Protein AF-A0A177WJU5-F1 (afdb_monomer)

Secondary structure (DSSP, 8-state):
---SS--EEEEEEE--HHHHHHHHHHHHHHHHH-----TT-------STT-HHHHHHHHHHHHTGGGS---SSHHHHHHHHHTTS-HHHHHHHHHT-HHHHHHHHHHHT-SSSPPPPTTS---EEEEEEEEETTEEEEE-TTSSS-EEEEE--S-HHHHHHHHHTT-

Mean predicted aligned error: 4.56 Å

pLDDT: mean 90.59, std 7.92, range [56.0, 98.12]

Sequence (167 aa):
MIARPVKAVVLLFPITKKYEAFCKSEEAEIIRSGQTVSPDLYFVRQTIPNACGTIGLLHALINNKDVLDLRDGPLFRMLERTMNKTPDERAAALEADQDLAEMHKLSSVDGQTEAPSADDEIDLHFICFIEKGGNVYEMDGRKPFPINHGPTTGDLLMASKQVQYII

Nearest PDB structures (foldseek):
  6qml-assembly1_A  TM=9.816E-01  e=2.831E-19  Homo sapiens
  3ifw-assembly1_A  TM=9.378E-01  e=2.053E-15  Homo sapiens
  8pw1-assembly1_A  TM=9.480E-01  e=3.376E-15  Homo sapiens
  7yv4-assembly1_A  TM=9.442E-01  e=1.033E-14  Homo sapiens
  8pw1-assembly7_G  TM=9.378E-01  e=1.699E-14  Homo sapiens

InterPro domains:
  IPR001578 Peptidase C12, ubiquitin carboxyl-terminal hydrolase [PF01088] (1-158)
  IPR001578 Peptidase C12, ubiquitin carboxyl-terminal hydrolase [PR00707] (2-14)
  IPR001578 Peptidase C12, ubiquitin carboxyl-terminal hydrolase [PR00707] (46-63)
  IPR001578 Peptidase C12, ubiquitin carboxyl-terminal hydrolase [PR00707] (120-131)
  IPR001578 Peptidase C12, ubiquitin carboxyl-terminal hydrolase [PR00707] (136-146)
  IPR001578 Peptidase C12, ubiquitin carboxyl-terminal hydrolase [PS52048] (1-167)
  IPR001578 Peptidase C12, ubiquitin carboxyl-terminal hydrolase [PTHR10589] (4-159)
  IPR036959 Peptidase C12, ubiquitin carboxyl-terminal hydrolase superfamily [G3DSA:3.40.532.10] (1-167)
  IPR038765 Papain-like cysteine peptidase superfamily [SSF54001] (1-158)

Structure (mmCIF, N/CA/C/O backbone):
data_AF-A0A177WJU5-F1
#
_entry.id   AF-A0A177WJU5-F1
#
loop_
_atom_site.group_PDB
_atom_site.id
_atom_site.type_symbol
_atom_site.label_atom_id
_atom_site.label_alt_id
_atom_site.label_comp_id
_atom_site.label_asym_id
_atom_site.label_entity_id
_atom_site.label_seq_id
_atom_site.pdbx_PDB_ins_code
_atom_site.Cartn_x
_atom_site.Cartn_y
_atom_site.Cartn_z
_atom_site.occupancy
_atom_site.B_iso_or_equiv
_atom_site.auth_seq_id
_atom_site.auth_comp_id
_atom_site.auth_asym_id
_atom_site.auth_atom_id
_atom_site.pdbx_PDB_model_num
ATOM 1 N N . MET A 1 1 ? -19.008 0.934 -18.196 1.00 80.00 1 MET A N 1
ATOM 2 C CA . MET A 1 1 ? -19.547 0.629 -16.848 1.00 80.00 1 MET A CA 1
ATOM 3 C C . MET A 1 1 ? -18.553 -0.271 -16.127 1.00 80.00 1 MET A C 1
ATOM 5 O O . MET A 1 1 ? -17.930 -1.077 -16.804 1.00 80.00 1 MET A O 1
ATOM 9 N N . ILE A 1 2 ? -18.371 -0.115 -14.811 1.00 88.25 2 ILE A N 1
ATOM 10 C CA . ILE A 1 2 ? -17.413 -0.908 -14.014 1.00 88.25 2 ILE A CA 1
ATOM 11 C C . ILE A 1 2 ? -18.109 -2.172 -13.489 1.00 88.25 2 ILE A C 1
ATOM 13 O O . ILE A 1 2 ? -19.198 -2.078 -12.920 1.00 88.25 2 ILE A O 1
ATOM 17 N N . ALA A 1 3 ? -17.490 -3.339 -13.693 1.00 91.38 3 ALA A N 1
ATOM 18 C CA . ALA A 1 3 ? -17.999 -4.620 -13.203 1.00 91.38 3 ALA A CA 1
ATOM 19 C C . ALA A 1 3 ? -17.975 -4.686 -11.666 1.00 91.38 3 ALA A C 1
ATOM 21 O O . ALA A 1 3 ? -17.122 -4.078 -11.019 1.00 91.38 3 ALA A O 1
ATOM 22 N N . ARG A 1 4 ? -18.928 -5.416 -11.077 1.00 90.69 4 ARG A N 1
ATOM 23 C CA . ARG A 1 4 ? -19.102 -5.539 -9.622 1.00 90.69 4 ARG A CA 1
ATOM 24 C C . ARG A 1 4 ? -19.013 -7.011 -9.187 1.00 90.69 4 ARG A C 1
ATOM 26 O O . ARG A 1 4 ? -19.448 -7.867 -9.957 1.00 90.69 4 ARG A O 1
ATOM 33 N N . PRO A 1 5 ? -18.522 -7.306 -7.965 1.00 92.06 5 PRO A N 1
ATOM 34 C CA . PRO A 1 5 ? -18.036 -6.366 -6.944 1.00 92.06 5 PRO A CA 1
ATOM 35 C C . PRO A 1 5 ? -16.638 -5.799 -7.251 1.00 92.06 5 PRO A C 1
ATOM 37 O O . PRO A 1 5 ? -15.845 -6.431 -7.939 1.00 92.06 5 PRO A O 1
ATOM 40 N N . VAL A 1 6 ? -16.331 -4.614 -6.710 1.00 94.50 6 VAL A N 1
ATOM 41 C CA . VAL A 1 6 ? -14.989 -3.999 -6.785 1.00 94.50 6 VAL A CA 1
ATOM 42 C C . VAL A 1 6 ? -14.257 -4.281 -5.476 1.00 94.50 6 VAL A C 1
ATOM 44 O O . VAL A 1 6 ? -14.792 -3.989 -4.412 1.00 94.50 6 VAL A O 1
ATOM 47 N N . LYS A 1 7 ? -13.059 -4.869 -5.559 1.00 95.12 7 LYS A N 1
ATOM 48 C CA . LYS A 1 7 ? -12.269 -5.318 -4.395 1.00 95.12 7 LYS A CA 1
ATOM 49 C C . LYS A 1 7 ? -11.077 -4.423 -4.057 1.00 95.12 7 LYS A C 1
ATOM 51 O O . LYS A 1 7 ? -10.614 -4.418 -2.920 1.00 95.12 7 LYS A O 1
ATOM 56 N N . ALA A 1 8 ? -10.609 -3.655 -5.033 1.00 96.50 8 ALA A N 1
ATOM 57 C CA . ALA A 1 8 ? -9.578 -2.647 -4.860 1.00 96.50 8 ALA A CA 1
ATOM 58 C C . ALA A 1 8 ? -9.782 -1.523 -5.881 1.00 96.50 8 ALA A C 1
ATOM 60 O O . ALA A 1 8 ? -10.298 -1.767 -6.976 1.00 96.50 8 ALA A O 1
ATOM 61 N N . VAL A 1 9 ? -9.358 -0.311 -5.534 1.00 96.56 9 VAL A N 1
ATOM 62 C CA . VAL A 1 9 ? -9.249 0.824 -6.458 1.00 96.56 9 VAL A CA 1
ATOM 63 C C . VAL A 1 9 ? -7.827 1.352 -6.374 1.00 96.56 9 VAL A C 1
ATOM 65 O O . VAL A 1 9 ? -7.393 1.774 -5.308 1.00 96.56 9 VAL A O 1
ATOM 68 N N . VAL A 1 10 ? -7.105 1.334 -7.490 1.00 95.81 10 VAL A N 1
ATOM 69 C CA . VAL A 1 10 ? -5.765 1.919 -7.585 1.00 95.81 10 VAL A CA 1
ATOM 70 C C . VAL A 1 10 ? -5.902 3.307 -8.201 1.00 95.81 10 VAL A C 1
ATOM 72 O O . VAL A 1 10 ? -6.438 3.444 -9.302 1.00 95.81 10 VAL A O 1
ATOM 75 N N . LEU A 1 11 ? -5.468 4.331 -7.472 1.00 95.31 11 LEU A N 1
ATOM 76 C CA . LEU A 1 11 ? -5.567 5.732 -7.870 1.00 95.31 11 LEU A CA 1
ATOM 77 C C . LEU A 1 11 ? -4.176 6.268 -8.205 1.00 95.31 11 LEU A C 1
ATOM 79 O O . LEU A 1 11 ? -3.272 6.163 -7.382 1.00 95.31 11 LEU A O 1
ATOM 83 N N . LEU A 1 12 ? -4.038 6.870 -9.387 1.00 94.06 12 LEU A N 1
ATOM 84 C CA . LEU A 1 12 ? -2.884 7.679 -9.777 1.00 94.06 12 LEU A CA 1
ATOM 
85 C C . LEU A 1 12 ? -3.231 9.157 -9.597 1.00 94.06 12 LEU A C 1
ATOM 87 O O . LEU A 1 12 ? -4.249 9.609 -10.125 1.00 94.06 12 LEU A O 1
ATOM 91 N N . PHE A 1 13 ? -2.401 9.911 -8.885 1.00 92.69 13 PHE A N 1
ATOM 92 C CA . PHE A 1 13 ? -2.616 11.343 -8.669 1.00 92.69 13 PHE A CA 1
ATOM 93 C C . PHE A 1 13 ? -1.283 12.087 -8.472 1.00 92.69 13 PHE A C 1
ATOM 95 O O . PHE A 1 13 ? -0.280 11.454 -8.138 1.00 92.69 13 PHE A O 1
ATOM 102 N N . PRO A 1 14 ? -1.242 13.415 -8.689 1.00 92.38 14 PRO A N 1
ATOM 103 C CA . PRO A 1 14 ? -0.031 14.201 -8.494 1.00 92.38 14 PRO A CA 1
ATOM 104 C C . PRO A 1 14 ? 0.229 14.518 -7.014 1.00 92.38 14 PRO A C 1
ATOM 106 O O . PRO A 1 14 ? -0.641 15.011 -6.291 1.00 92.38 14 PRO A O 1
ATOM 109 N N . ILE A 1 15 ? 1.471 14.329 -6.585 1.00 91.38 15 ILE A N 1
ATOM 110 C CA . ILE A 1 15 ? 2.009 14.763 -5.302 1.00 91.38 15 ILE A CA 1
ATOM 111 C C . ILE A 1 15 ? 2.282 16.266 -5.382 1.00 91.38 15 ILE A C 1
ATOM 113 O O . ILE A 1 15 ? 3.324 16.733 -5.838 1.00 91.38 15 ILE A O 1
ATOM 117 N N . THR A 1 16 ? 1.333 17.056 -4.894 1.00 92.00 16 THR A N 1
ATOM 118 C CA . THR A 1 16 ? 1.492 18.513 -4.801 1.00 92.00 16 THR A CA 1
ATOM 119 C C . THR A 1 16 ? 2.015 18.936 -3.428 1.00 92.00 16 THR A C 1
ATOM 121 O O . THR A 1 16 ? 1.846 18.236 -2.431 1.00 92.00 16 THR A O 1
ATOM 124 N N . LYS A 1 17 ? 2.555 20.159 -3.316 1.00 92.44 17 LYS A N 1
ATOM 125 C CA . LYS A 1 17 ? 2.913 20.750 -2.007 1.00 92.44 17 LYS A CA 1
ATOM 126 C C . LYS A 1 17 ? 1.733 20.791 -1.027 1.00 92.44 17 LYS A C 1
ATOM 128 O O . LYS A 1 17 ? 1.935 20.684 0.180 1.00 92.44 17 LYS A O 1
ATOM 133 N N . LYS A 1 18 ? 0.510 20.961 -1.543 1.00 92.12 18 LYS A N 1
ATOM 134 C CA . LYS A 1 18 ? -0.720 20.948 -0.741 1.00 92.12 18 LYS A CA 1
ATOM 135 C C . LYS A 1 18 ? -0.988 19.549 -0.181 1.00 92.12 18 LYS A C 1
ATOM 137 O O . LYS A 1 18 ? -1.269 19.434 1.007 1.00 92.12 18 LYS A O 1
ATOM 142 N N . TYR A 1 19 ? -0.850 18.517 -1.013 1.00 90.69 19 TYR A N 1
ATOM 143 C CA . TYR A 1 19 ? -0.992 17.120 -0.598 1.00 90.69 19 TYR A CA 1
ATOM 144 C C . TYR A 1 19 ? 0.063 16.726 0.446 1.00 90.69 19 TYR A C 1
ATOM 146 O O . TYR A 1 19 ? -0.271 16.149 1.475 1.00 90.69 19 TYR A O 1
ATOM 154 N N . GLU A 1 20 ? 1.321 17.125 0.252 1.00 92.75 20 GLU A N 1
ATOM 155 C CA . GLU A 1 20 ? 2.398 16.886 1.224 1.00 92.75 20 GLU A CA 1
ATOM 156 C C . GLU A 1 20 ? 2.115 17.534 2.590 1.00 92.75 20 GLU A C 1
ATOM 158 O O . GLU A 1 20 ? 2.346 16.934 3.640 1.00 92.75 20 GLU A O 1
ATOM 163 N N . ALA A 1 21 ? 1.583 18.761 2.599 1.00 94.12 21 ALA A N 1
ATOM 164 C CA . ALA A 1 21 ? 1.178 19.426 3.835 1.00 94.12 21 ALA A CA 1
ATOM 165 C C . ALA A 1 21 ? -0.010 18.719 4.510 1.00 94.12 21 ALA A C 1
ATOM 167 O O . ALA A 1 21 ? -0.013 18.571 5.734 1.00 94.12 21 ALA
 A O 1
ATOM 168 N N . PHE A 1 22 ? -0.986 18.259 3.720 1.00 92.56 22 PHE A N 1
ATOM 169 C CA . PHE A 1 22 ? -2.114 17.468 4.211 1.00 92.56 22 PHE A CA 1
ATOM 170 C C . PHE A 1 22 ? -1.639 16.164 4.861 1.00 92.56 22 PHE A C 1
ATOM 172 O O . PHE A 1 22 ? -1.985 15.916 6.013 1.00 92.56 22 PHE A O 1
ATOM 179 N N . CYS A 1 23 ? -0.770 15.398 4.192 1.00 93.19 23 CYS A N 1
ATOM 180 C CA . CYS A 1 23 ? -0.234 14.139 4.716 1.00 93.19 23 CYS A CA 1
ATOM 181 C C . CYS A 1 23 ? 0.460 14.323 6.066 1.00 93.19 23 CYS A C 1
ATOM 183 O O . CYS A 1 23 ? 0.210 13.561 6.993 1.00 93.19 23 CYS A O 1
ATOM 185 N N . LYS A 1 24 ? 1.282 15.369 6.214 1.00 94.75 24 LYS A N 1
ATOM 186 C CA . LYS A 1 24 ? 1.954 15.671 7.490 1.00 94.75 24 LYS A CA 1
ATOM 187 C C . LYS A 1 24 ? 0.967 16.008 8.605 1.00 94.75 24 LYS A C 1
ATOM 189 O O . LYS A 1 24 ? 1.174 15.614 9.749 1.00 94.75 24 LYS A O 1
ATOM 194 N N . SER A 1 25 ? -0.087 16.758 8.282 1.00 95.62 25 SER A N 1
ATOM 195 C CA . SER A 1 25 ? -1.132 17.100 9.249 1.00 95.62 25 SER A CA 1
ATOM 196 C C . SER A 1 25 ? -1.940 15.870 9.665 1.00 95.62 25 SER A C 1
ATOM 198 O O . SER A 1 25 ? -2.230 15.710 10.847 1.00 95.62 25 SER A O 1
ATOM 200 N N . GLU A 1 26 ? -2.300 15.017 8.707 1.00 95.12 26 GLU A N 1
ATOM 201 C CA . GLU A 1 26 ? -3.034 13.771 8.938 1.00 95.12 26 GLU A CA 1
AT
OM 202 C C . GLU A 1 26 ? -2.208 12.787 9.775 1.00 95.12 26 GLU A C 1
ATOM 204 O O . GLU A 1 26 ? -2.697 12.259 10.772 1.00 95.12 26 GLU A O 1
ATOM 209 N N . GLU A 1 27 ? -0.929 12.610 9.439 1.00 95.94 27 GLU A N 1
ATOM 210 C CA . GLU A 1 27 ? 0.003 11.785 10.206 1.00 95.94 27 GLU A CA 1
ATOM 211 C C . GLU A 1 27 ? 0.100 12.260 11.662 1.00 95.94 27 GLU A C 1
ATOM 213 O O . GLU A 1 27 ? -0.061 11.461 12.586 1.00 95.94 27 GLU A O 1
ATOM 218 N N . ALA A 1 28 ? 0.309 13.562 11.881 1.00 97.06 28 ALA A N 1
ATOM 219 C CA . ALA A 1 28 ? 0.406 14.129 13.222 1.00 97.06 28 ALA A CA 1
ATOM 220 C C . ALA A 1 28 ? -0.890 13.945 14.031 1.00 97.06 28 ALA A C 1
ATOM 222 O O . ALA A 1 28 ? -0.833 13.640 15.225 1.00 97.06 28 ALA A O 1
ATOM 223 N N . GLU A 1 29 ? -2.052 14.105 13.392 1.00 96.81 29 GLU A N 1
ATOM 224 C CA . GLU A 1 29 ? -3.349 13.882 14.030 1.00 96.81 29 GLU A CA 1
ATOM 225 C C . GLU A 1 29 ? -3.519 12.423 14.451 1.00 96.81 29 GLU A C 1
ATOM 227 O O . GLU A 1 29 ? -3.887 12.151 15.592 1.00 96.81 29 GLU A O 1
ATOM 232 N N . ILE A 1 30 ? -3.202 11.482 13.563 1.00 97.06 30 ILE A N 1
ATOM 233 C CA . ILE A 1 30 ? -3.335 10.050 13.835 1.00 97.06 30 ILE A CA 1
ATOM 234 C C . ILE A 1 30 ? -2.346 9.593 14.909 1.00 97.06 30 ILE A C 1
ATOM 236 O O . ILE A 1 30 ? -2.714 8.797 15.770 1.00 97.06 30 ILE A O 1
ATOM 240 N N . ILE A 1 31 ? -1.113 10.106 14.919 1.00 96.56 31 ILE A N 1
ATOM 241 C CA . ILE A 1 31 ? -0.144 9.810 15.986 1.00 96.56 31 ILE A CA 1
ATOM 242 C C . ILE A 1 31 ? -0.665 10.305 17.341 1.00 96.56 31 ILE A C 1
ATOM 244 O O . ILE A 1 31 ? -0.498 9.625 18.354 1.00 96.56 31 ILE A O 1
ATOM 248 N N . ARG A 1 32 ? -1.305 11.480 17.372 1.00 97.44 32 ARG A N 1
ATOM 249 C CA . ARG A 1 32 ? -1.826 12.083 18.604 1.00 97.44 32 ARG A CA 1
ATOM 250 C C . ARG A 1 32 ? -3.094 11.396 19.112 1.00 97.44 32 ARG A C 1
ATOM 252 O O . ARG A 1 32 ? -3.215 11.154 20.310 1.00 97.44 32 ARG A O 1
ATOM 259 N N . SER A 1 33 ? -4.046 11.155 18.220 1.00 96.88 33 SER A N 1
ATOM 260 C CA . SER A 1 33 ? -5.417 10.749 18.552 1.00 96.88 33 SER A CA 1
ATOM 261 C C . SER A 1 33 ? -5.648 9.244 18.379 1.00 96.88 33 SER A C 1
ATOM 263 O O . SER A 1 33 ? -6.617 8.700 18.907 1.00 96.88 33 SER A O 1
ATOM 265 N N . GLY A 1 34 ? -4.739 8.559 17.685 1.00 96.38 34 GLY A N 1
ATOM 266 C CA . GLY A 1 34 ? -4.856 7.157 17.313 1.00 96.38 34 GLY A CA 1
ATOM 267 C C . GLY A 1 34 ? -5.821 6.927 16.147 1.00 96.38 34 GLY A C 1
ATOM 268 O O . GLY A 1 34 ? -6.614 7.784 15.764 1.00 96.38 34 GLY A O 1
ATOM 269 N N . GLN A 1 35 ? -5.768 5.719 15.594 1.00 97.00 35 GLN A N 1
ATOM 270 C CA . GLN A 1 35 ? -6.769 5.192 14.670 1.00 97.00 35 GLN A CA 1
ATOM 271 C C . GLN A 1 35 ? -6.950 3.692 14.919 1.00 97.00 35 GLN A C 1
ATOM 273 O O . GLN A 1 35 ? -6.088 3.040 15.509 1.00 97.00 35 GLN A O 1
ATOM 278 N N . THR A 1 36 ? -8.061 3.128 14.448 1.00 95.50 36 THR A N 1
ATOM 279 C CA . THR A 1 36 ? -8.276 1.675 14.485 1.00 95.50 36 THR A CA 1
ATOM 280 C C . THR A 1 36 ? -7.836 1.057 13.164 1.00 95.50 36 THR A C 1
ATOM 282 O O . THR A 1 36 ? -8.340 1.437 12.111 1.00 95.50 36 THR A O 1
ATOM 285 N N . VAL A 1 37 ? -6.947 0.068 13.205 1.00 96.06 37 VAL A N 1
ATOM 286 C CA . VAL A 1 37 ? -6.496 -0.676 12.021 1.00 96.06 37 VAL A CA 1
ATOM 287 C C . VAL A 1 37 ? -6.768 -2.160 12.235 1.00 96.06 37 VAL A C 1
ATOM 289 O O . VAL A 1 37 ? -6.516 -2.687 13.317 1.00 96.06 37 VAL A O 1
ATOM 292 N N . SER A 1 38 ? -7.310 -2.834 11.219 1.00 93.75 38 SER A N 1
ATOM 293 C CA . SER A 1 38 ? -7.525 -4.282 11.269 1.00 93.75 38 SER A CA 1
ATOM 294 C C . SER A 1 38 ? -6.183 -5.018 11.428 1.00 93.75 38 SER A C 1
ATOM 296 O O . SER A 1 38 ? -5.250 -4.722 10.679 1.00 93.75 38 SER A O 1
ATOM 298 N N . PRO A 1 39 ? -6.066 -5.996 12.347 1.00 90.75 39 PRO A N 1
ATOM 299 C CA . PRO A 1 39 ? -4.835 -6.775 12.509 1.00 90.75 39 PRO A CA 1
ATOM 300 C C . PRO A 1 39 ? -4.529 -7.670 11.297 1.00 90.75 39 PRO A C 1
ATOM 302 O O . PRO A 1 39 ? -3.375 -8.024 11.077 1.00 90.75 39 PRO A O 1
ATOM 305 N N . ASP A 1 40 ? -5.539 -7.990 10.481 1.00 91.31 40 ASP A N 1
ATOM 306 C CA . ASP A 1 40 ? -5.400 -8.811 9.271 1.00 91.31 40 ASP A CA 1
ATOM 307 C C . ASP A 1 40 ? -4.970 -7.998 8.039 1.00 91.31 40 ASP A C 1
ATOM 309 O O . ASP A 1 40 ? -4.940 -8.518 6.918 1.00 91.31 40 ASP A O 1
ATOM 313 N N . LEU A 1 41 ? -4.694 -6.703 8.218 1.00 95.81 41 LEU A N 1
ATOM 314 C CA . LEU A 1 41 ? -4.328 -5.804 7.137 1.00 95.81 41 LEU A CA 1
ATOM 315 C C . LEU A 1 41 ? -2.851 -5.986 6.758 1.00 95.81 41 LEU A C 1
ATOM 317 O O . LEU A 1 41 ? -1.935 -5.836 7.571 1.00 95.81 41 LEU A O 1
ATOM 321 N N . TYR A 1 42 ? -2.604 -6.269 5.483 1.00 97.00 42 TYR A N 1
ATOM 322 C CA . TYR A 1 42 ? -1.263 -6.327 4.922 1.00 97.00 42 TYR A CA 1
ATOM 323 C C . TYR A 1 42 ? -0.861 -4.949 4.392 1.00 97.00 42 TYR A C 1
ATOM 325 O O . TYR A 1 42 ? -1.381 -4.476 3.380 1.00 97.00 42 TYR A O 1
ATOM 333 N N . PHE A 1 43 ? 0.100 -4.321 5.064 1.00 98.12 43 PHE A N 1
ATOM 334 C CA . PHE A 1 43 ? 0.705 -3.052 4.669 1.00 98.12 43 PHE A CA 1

★ ★ ★ ★ ★

▶ Directions
From the entries above, write out only the lines starting at the line that holds "ATOM 271 C C" and ending at the line that holds "ATOM 309 O O", keeping both and matching them exactly.

▶ Result
ATOM 271 C C . GLN A 1 35 ? -6.950 3.692 14.919 1.00 97.00 35 GLN A C 1
ATOM 273 O O . GLN A 1 35 ? -6.088 3.040 15.509 1.00 97.00 35 GLN A O 1
ATOM 278 N N . THR A 1 36 ? -8.061 3.128 14.448 1.00 95.50 36 THR A N 1
ATOM 279 C CA . THR A 1 36 ? -8.276 1.675 14.485 1.00 95.50 36 THR A CA 1
ATOM 280 C C . THR A 1 36 ? -7.836 1.057 13.164 1.00 95.50 36 THR A C 1
ATOM 282 O O . THR A 1 36 ? -8.340 1.437 12.111 1.00 95.50 36 THR A O 1
ATOM 285 N N . VAL A 1 37 ? -6.947 0.068 13.205 1.00 96.06 37 VAL A N 1
ATOM 286 C CA . VAL A 1 37 ? -6.496 -0.676 12.021 1.00 96.06 37 VAL A CA 1
ATOM 287 C C . VAL A 1 37 ? -6.768 -2.160 12.235 1.00 96.06 37 VAL A C 1
ATOM 289 O O . VAL A 1 37 ? -6.516 -2.687 13.317 1.00 96.06 37 VAL A O 1
ATOM 292 N N . SER A 1 38 ? -7.310 -2.834 11.219 1.00 93.75 38 SER A N 1
ATOM 293 C CA . SER A 1 38 ? -7.525 -4.282 11.269 1.00 93.75 38 SER A CA 1
ATOM 294 C C . SER A 1 38 ? -6.183 -5.018 11.428 1.00 93.75 38 SER A C 1
ATOM 296 O O . SER A 1 38 ? -5.250 -4.722 10.679 1.00 93.75 38 SER A O 1
ATOM 298 N N . PRO A 1 39 ? -6.066 -5.996 12.347 1.00 90.75 39 PRO A N 1
ATOM 299 C CA . PRO A 1 39 ? -4.835 -6.775 12.509 1.00 90.75 39 PRO A CA 1
ATOM 300 C C . PRO A 1 39 ? -4.529 -7.670 11.297 1.00 90.75 39 PRO A C 1
ATOM 302 O O . PRO A 1 39 ? -3.375 -8.024 11.077 1.00 90.75 39 PRO A O 1
ATOM 305 N N . ASP A 1 40 ? -5.539 -7.990 10.481 1.00 91.31 40 ASP A N 1
ATOM 306 C CA . ASP A 1 40 ? -5.400 -8.811 9.271 1.00 91.31 40 ASP A CA 1
ATOM 307 C C . ASP A 1 40 ? -4.970 -7.998 8.039 1.00 91.31 40 ASP A C 1
ATOM 309 O O . ASP A 1 40 ? -4.940 -8.518 6.918 1.00 91.31 40 ASP A O 1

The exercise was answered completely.